The Manila Electric Company (MERALCO) has spent Php10.9 billion in capital expenditures (capex) in the first three quarters of the year, spurred by the easing of quarantine restrictions due to the COVID-19 pandemic.
The said amount represents 88% of its earmarked capex for 2020, many of which were spent with the resumption and fast-tracking of activities following the lifting of the enhanced community quarantine, according to MERALCO First Vice President and head of networks Ronnie Aperocho.
He added that despite the pandemic, a total of 600 poles were relocated in connection with the government’s major infrastructure projects. These include the North Luzon Expressway-South Luzon Expressway connector road, Light Railway Transit Line 1 Cavite Extension, Metro Rail Transit Line 7 , Skyway Stage 2 Extension and Stage 3, C5 South Link, and Cavite-Laguna Expressway among others.
MERALCO, the country’s largest power distributor, also implemented emergency capex programs such as installations of transformer load monitoring equipment and accelerated distribution transformers. This was in response to the increase in household electricity demand and higher residential sales volume due to work-from-home (WFH) arrangements and online learning for students.
The utility giant also said that it improved distribution transformer load by installing 330 distribution transformer monitoring equipment into its system.

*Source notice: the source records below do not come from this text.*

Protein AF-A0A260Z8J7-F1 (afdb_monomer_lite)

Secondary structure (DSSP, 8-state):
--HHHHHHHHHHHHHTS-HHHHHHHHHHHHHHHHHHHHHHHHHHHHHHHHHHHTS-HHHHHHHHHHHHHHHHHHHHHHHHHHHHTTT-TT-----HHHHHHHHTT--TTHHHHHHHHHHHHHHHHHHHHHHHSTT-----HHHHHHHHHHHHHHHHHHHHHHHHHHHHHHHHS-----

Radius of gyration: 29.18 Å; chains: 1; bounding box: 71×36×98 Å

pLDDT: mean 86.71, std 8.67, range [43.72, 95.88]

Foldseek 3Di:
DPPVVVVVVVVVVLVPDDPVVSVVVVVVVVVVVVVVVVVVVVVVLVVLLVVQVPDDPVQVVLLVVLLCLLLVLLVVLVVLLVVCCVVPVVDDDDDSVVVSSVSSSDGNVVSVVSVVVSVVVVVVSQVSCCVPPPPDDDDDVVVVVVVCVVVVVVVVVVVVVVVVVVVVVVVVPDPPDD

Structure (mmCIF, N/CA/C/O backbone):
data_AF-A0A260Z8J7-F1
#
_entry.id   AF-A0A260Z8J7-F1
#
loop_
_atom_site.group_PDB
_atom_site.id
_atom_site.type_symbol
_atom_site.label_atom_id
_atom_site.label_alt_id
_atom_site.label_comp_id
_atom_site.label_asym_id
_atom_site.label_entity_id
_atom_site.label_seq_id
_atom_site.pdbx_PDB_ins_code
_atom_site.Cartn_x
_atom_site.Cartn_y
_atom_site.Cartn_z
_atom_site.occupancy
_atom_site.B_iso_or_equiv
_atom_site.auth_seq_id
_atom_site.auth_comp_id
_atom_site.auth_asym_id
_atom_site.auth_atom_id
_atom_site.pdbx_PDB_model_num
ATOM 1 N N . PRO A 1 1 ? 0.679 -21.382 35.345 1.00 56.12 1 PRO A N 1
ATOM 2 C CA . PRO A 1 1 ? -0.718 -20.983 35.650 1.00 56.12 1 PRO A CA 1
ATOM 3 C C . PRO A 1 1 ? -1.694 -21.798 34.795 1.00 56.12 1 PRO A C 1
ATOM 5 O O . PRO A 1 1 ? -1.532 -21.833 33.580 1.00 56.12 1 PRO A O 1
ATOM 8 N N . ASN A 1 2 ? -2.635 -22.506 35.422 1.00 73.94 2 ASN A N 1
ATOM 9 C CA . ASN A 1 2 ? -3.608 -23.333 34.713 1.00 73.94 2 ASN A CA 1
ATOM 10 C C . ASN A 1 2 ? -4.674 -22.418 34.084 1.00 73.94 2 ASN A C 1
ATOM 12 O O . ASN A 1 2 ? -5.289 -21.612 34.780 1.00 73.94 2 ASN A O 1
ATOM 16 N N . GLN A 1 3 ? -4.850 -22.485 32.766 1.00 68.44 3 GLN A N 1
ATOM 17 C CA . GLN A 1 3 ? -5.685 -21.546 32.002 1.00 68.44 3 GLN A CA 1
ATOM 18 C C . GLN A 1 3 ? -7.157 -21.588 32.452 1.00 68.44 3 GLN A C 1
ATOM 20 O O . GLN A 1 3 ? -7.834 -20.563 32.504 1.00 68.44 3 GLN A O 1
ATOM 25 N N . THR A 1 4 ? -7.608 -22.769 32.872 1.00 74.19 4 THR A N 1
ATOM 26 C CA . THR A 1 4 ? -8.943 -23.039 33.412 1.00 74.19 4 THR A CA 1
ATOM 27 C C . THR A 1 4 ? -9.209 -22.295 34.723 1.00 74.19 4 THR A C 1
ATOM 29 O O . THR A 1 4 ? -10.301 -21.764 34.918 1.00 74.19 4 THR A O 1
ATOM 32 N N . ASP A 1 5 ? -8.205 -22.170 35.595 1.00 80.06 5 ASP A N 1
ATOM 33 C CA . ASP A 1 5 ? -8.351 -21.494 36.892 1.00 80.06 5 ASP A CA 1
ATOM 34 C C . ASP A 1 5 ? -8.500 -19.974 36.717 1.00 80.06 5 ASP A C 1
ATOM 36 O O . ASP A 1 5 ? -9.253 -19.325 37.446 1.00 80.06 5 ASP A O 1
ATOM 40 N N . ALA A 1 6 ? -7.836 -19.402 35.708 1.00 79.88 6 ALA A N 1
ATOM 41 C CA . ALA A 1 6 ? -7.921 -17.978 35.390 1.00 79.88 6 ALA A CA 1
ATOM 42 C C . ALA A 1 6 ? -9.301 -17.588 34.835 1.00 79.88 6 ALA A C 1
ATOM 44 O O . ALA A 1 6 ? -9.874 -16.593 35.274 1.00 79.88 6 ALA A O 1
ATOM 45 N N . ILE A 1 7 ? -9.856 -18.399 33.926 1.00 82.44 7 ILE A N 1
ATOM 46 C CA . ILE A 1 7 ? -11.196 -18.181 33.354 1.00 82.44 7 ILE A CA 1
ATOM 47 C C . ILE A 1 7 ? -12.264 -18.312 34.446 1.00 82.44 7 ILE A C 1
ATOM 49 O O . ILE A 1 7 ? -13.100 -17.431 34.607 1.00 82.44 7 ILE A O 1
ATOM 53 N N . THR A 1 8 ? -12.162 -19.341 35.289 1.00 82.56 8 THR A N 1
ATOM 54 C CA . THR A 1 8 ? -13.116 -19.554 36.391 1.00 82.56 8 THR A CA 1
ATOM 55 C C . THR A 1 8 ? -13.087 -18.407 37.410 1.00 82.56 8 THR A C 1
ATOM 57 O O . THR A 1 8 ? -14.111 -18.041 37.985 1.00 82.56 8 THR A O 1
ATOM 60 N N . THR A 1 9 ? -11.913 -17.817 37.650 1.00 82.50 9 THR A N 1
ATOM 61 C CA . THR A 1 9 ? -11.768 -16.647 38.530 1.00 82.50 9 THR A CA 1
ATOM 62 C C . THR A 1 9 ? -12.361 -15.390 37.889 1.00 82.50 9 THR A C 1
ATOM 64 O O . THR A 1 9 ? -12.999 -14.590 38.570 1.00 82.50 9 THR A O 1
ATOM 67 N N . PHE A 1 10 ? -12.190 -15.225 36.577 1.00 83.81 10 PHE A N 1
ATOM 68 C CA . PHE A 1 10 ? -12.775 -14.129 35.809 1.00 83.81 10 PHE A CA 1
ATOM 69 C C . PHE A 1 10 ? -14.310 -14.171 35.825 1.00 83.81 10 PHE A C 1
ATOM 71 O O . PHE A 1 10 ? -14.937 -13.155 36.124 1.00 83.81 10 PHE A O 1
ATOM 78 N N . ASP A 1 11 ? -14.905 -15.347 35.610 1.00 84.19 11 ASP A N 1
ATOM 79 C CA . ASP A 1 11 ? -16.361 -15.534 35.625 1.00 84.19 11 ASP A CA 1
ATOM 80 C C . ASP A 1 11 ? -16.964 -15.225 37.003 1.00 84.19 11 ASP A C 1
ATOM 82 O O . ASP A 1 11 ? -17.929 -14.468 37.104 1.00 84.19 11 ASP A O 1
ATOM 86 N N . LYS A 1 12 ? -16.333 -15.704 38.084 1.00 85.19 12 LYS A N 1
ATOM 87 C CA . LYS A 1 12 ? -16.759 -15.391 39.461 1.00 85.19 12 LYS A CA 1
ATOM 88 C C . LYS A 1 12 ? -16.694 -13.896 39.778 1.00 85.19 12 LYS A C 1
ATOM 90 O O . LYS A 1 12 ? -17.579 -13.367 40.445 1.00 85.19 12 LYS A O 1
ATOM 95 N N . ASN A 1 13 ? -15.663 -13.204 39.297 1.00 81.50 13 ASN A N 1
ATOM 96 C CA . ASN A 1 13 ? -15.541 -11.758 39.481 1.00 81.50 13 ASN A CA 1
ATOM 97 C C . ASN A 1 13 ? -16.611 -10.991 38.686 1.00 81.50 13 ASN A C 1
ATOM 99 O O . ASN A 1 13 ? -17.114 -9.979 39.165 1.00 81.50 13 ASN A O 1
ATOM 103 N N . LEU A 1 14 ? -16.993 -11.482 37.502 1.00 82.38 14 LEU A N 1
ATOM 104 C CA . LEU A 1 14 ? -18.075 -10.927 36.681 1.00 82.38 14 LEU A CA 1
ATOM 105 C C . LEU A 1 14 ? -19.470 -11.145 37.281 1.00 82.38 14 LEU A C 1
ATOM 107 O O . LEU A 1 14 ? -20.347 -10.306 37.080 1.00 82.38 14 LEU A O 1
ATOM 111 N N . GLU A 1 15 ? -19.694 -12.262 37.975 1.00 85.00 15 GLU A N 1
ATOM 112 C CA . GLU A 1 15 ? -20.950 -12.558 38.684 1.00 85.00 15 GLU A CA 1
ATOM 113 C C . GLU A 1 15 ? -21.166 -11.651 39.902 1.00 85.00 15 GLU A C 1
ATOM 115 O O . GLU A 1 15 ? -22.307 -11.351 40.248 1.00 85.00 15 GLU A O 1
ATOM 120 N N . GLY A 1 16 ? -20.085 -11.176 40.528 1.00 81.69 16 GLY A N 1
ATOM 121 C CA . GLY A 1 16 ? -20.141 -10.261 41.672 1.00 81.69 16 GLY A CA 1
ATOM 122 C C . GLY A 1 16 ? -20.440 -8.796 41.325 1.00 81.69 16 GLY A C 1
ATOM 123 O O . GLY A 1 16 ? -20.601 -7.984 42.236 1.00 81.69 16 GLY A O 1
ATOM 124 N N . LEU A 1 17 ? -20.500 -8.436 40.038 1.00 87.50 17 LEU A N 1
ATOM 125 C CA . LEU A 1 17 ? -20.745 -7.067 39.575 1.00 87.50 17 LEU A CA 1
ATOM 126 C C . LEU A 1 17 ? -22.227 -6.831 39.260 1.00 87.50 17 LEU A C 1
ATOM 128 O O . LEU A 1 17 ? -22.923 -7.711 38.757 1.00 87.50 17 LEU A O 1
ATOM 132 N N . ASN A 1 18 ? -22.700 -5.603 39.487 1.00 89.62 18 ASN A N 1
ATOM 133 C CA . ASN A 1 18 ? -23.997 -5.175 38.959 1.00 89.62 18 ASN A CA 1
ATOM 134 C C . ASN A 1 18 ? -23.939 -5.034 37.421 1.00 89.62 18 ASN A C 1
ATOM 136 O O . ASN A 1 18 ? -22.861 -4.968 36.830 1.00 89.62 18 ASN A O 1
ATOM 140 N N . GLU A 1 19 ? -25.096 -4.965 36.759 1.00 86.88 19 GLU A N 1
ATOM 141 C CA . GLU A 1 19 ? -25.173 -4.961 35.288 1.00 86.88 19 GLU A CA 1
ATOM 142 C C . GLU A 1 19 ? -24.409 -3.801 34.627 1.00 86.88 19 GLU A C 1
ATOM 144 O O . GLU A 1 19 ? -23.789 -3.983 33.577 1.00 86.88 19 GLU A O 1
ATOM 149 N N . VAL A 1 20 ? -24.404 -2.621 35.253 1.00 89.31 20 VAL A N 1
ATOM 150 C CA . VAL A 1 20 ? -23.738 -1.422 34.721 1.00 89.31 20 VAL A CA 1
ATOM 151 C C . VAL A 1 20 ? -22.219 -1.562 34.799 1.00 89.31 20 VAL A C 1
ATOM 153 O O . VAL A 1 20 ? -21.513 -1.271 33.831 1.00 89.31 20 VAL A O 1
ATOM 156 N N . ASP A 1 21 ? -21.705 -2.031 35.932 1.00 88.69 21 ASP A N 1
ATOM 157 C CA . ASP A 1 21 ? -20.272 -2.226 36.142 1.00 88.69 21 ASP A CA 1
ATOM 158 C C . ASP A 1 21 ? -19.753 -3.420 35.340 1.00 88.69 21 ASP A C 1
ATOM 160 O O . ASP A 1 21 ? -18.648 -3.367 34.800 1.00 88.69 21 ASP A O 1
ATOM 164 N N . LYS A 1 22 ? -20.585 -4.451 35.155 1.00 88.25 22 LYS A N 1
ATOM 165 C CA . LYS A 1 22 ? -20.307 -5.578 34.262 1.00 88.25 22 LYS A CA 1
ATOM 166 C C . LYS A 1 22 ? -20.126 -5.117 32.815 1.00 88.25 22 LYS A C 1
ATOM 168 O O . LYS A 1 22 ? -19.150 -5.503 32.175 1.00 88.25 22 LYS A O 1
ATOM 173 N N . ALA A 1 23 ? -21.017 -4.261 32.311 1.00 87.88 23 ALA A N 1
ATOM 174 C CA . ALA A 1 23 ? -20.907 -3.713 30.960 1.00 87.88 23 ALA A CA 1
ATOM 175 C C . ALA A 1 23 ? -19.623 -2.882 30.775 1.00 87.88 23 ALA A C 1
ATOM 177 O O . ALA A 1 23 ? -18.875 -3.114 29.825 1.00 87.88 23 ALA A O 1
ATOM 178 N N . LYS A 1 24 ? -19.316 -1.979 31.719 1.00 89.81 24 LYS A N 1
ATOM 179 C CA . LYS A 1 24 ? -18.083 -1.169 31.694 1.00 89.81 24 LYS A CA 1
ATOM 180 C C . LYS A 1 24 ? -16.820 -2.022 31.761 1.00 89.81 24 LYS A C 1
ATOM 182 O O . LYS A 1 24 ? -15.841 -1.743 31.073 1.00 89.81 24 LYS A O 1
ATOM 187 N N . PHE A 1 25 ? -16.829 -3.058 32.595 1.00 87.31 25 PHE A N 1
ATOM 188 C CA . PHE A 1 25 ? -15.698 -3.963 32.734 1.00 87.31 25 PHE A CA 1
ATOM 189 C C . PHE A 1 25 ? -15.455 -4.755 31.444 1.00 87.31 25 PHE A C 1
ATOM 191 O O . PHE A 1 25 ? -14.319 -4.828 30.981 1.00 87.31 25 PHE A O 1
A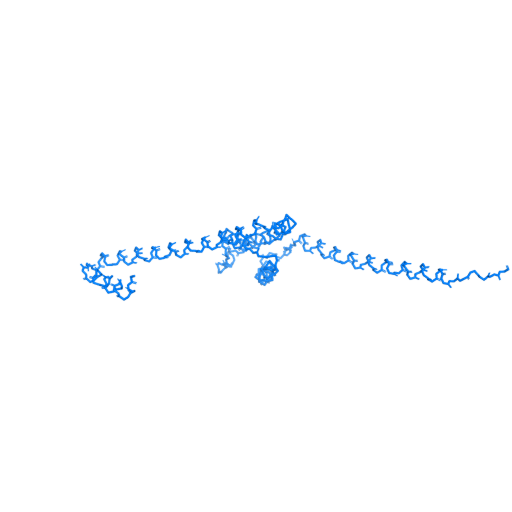TOM 198 N N . LEU A 1 26 ? -16.508 -5.283 30.813 1.00 89.31 26 LEU A N 1
ATOM 199 C CA . LEU A 1 26 ? -16.390 -5.985 29.532 1.00 89.31 26 LEU A CA 1
ATOM 200 C C . LEU A 1 26 ? -15.918 -5.061 28.400 1.00 89.31 26 LEU A C 1
ATOM 202 O O . LEU A 1 26 ? -15.073 -5.466 27.603 1.00 89.31 26 LEU A O 1
ATOM 206 N N . GLU A 1 27 ? -16.397 -3.816 28.354 1.00 91.19 27 GLU A N 1
ATOM 207 C CA . GLU A 1 27 ? -15.901 -2.807 27.410 1.00 91.19 27 GLU A CA 1
ATOM 208 C C . GLU A 1 27 ? -14.405 -2.533 27.626 1.00 91.19 27 GLU A C 1
ATOM 210 O O . GLU A 1 27 ? -13.620 -2.550 26.676 1.00 91.19 27 GLU A O 1
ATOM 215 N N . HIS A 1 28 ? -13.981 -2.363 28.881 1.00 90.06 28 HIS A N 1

The company was also able to put up a new 150-megavolt ampere transformer bank last September in a bid to resolve critical overloading of transformer banks in its Malolos substation, which services Bulacan and eastern Pampanga.
MERALCO likewise completed the 115-kilovolt San Mateo-Diliman-Marikina line, a new eight-kilometer sub-transmission line backbone stretching from Commonwealth Avenue in Quezon City to the Batasan-San Mateo Road in the vicinity of the tri-boundary of Quezon City, Marikina City, and San Mateo, Rizal. The said line, which will serve the San Mateo substation, would be completed by the second quarter of 2021.